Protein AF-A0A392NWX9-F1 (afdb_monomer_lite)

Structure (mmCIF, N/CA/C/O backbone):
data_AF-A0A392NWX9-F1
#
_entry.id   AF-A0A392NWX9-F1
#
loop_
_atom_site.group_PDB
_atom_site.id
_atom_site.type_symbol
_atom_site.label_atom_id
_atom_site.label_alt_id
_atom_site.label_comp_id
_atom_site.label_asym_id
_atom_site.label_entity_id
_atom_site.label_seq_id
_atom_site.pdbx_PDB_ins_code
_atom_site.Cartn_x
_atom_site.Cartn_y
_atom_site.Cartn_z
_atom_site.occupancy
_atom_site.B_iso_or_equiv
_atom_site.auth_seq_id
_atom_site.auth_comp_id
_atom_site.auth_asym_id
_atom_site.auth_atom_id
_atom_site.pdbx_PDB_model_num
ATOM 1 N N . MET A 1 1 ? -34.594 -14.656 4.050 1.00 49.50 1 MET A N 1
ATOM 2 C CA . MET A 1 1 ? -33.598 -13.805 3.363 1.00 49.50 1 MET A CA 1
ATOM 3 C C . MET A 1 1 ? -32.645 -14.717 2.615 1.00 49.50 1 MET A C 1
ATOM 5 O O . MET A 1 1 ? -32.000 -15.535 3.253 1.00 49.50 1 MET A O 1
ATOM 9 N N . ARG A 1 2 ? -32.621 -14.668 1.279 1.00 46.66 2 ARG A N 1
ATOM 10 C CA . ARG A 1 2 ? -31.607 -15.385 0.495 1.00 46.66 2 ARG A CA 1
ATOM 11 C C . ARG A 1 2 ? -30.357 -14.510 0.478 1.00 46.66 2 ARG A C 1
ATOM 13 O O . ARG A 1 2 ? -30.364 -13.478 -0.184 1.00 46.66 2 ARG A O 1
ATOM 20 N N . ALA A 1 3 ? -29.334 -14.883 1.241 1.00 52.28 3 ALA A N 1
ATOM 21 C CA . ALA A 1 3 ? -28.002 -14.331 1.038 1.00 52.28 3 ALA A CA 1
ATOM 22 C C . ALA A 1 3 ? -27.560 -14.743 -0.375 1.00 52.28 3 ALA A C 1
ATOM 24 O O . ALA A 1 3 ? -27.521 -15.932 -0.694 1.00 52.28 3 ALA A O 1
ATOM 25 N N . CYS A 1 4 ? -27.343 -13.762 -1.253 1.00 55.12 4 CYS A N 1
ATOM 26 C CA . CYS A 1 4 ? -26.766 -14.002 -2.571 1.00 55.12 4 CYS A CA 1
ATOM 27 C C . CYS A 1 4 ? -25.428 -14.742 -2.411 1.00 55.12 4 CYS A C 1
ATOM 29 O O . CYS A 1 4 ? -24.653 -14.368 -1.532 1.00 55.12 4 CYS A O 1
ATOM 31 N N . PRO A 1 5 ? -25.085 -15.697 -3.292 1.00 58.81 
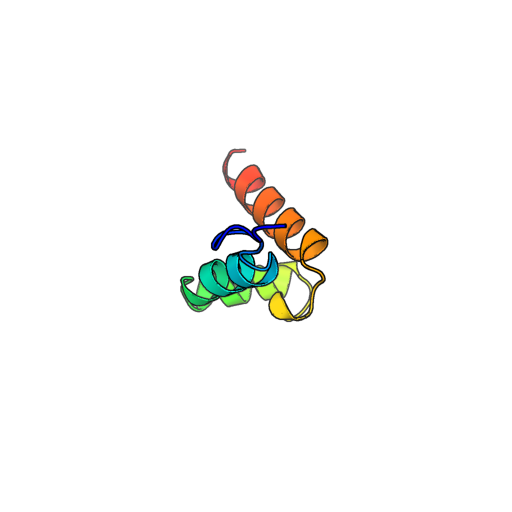5 PRO A N 1
ATOM 32 C CA . PRO A 1 5 ? -23.774 -16.355 -3.264 1.00 58.81 5 PRO A CA 1
ATOM 33 C C . PRO A 1 5 ? -22.603 -15.384 -3.525 1.00 58.81 5 PRO A C 1
ATOM 35 O O . PRO A 1 5 ? -21.453 -15.742 -3.315 1.00 58.81 5 PRO A O 1
ATOM 38 N N . HIS A 1 6 ? -22.903 -14.147 -3.945 1.00 53.97 6 HIS A N 1
ATOM 39 C CA . HIS A 1 6 ? -21.958 -13.047 -4.165 1.00 53.97 6 HI
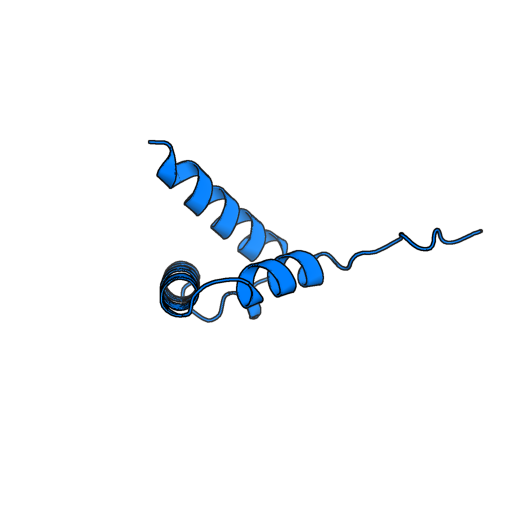S A CA 1
ATOM 40 C C . HIS A 1 6 ? -21.966 -11.982 -3.052 1.00 53.97 6 HIS A C 1
ATOM 42 O O . HIS A 1 6 ? -21.416 -10.896 -3.236 1.00 53.97 6 HIS A O 1
ATOM 48 N N . HIS A 1 7 ? -22.609 -12.236 -1.908 1.00 53.72 7 HIS A N 1
ATOM 49 C CA . HIS A 1 7 ? -22.548 -11.324 -0.767 1.00 53.72 7 HIS A CA 1
ATOM 50 C C . HIS A 1 7 ? -21.199 -11.489 -0.052 1.00 53.72 7 HIS A C 1
ATOM 52 O O . HIS A 1 7 ? -21.099 -12.205 0.937 1.00 53.72 7 HIS A O 1
ATOM 58 N N . GLY A 1 8 ? -20.165 -10.846 -0.596 1.00 55.56 8 GLY A N 1
ATOM 59 C CA . GLY A 1 8 ? -18.853 -10.746 0.036 1.00 55.56 8 GLY A CA 1
ATOM 60 C C . GLY A 1 8 ? -17.766 -11.530 -0.685 1.00 55.56 8 GLY A C 1
ATOM 61 O O . GLY A 1 8 ? -17.248 -12.508 -0.159 1.00 55.56 8 GLY A O 1
ATOM 62 N N . LEU A 1 9 ? -17.316 -11.042 -1.843 1.00 60.88 9 LEU A N 1
ATOM 63 C CA . LEU A 1 9 ? -15.864 -11.055 -2.017 1.00 60.88 9 LEU A CA 1
ATOM 64 C C . LEU A 1 9 ? -15.344 -10.152 -0.903 1.00 60.88 9 LEU A C 1
ATOM 66 O O . LEU A 1 9 ? -15.554 -8.938 -0.955 1.00 60.88 9 LEU A O 1
ATOM 70 N N . GLU A 1 10 ? -14.812 -10.754 0.162 1.00 82.38 10 GLU A N 1
ATOM 71 C CA . GLU A 1 10 ? -14.282 -9.980 1.274 1.00 82.38 10 GLU A CA 1
ATOM 72 C C . GLU A 1 10 ? -13.265 -9.001 0.691 1.00 82.38 10 GLU A C 1
ATOM 74 O O . GLU A 1 10 ? -12.407 -9.390 -0.096 1.00 82.38 10 GLU A O 1
ATOM 79 N N . GLN A 1 11 ? -13.418 -7.713 0.987 1.00 82.81 11 GLN A N 1
ATOM 80 C CA . GLN A 1 11 ? -12.655 -6.652 0.325 1.00 82.81 11 GLN A CA 1
ATOM 81 C C . GLN A 1 11 ? -11.137 -6.897 0.408 1.00 82.81 11 GLN A C 1
ATOM 83 O O . GLN A 1 11 ? -10.398 -6.609 -0.533 1.00 82.81 11 GLN A O 1
ATOM 88 N N . TRP A 1 12 ? -10.678 -7.540 1.486 1.00 85.56 12 TRP A N 1
ATOM 89 C CA . TRP A 1 12 ? -9.289 -7.969 1.631 1.00 85.56 12 TRP A CA 1
ATOM 90 C C . TRP A 1 12 ? -8.843 -8.976 0.556 1.00 85.56 12 TRP A C 1
ATOM 92 O O . TRP A 1 12 ? -7.687 -8.931 0.147 1.00 85.56 12 TRP A O 1
ATOM 102 N N . LEU A 1 13 ? -9.727 -9.840 0.043 1.00 90.81 13 LEU A N 1
ATOM 103 C CA . LEU A 1 13 ? -9.402 -10.827 -0.990 1.00 90.81 13 LEU A CA 1
ATOM 104 C C . LEU A 1 13 ? -9.031 -10.159 -2.319 1.00 90.81 13 LEU A C 1
ATOM 106 O O . LEU A 1 13 ? -8.215 -10.695 -3.070 1.00 90.81 13 LEU A O 1
ATOM 110 N N . ILE A 1 14 ? -9.585 -8.976 -2.600 1.00 90.94 14 ILE A N 1
ATOM 111 C CA . ILE A 1 14 ? -9.222 -8.175 -3.776 1.00 90.94 14 ILE A CA 1
ATOM 112 C C . ILE A 1 14 ? -7.758 -7.734 -3.661 1.00 90.94 14 ILE A C 1
ATOM 114 O O . ILE A 1 14 ? -6.969 -7.992 -4.569 1.00 90.94 14 ILE A O 1
ATOM 118 N N . ILE A 1 15 ? -7.378 -7.148 -2.520 1.00 93.44 15 ILE A N 1
ATOM 119 C CA . ILE A 1 15 ? -5.998 -6.713 -2.251 1.00 93.44 15 ILE A CA 1
ATOM 120 C C . ILE A 1 15 ? -5.049 -7.912 -2.230 1.00 93.44 15 ILE A C 1
ATOM 122 O O . ILE A 1 15 ? -3.981 -7.868 -2.837 1.00 93.44 15 ILE A O 1
ATOM 126 N N . TYR A 1 16 ? -5.461 -9.010 -1.597 1.00 94.12 16 TYR A N 1
ATOM 127 C CA . TYR A 1 16 ? -4.704 -10.255 -1.544 1.00 94.12 16 TYR A CA 1
ATOM 128 C C . TYR A 1 16 ? -4.418 -10.815 -2.934 1.00 94.12 16 TYR A C 1
ATOM 130 O O . TYR A 1 16 ? -3.271 -11.128 -3.254 1.00 94.12 16 TYR A O 1
ATOM 138 N N . THR A 1 17 ? -5.444 -10.924 -3.776 1.00 94.81 17 THR A N 1
ATOM 139 C CA . THR A 1 17 ? -5.299 -11.459 -5.133 1.00 94.81 17 THR A CA 1
ATOM 140 C C . THR A 1 17 ? -4.432 -10.540 -5.985 1.00 94.81 17 THR A C 1
ATOM 142 O O . THR A 1 17 ? -3.525 -11.021 -6.661 1.00 94.81 17 THR A O 1
ATOM 145 N N . PHE A 1 18 ? -4.655 -9.223 -5.901 1.00 94.38 18 PHE A N 1
ATOM 146 C CA . PHE A 1 18 ? -3.830 -8.228 -6.579 1.00 94.38 18 PHE A CA 1
ATOM 147 
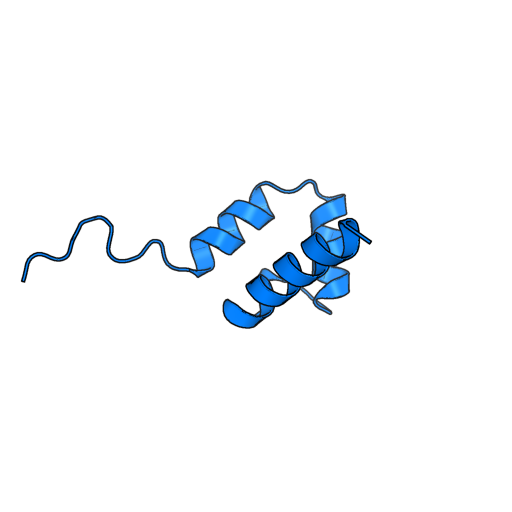C C . PHE A 1 18 ? -2.356 -8.379 -6.192 1.00 94.38 18 PHE A C 1
ATOM 149 O O . PHE A 1 18 ? -1.526 -8.650 -7.053 1.00 94.38 18 PHE A O 1
ATOM 156 N N . TYR A 1 19 ? -2.038 -8.299 -4.899 1.00 96.62 19 TYR A N 1
ATOM 157 C CA . TYR A 1 19 ? -0.667 -8.341 -4.391 1.00 96.62 19 TYR A CA 1
ATOM 158 C C . TYR A 1 19 ? 0.049 -9.660 -4.713 1.00 96.62 19 TYR A C 1
ATOM 160 O O . TYR A 1 19 ? 1.215 -9.652 -5.107 1.00 96.62 19 TYR A O 1
ATOM 168 N N . ASN A 1 20 ? -0.641 -10.802 -4.608 1.00 96.00 20 ASN A N 1
ATOM 169 C CA . ASN A 1 20 ? -0.055 -12.099 -4.965 1.00 96.00 20 ASN A CA 1
ATOM 170 C C . ASN A 1 20 ? 0.161 -12.271 -6.473 1.00 96.00 20 ASN A C 1
ATOM 172 O O . ASN A 1 20 ? 1.028 -13.052 -6.868 1.00 96.00 20 ASN A O 1
ATOM 176 N N . GLY A 1 21 ? -0.578 -11.535 -7.304 1.00 97.00 21 GLY A N 1
ATOM 177 C CA . GLY A 1 21 ? -0.367 -11.483 -8.748 1.00 97.00 21 GLY A CA 1
ATOM 178 C C . GLY A 1 21 ? 0.832 -10.630 -9.175 1.00 97.00 21 GLY A C 1
ATOM 179 O O . GLY A 1 21 ? 1.259 -10.719 -10.323 1.00 97.00 21 GLY A O 1
ATOM 180 N N . LEU A 1 22 ? 1.400 -9.817 -8.278 1.00 96.44 22 LEU A N 1
ATOM 181 C CA . LEU A 1 22 ? 2.507 -8.919 -8.605 1.00 96.44 22 LEU A CA 1
ATOM 182 C C . LEU A 1 22 ? 3.853 -9.640 -8.673 1.00 96.44 22 LEU A C 1
ATOM 184 O O . LEU A 1 22 ? 4.112 -10.599 -7.938 1.00 96.44 22 LEU A O 1
ATOM 188 N N . LEU A 1 23 ? 4.759 -9.095 -9.484 1.00 97.56 23 LEU A N 1
ATOM 189 C CA . LEU A 1 23 ? 6.172 -9.460 -9.463 1.00 97.56 23 LEU A CA 1
ATOM 190 C C . LEU A 1 23 ? 6.819 -9.047 -8.132 1.00 97.56 23 LEU A C 1
ATOM 192 O O . LEU A 1 23 ? 6.396 -8.085 -7.489 1.00 97.56 23 LEU A O 1
ATOM 196 N N . TY
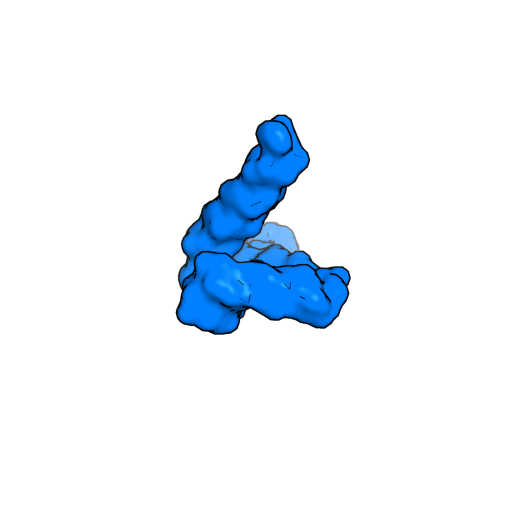R A 1 24 ? 7.870 -9.765 -7.730 1.00 96.50 24 TYR A N 1
ATOM 197 C CA . TYR A 1 24 ? 8.547 -9.552 -6.445 1.00 96.50 24 TYR A CA 1
ATOM 198 C C . TYR A 1 24 ? 9.029 -8.106 -6.253 1.00 96.50 24 TYR A C 1
ATOM 200 O O . TYR A 1 24 ? 8.801 -7.505 -5.208 1.00 96.50 24 TYR A O 1
ATOM 208 N N . ASN A 1 25 ? 9.646 -7.521 -7.280 1.00 96.81 25 ASN A N 1
ATOM 209 C CA . ASN A 1 25 ? 10.112 -6.136 -7.246 1.00 96.81 25 ASN A CA 1
ATOM 210 C C . ASN A 1 25 ? 8.955 -5.142 -7.066 1.00 96.81 25 ASN A C 1
ATOM 212 O O . ASN A 1 25 ? 9.082 -4.206 -6.286 1.00 96.81 25 ASN A O 1
ATOM 216 N N . THR A 1 26 ? 7.819 -5.367 -7.728 1.00 96.25 26 THR A N 1
ATOM 217 C CA . THR A 1 26 ? 6.634 -4.516 -7.575 1.00 96.25 26 THR A CA 1
ATOM 218 C C . THR A 1 26 ? 6.057 -4.606 -6.162 1.00 96.25 26 THR A C 1
ATOM 220 O O . THR A 1 26 ? 5.705 -3.575 -5.597 1.00 96.25 26 THR A O 1
ATOM 223 N N . ARG A 1 27 ? 6.022 -5.800 -5.549 1.00 97.12 27 ARG A N 1
ATOM 224 C CA . ARG A 1 27 ? 5.603 -5.955 -4.141 1.00 97.12 27 ARG A CA 1
ATOM 225 C C . ARG A 1 27 ? 6.504 -5.164 -3.200 1.00 97.12 27 ARG A C 1
ATOM 227 O O . ARG A 1 27 ? 5.999 -4.381 -2.410 1.00 97.12 27 ARG A O 1
ATOM 234 N N . MET A 1 28 ? 7.823 -5.290 -3.367 1.00 97.19 28 MET A N 1
ATOM 235 C CA . MET A 1 28 ? 8.806 -4.538 -2.580 1.00 97.19 28 MET A CA 1
ATOM 236 C C . MET A 1 28 ? 8.603 -3.021 -2.689 1.00 97.19 28 MET A C 1
ATOM 238 O O . MET A 1 28 ? 8.686 -2.319 -1.685 1.00 97.19 28 MET A O 1
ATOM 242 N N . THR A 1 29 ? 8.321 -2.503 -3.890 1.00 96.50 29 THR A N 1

• [Requirement] Everything above from the line containing "ATOM 88 N N" down to the line containing "ATOM 90 C C" is to be transcribed exactly, with both of those lines included and nothing else added.

• [Response to the exercise]
ATOM 88 N N . TRP A 1 12 ? -10.678 -7.540 1.486 1.00 85.56 12 TRP A N 1
ATOM 89 C CA . TRP A 1 12 ? -9.289 -7.969 1.631 1.00 85.56 12 TRP A CA 1
ATOM 90 C C . TRP A 1 12 ? -8.843 -8.976 0.556 1.00 85.56 12 TRP A C 1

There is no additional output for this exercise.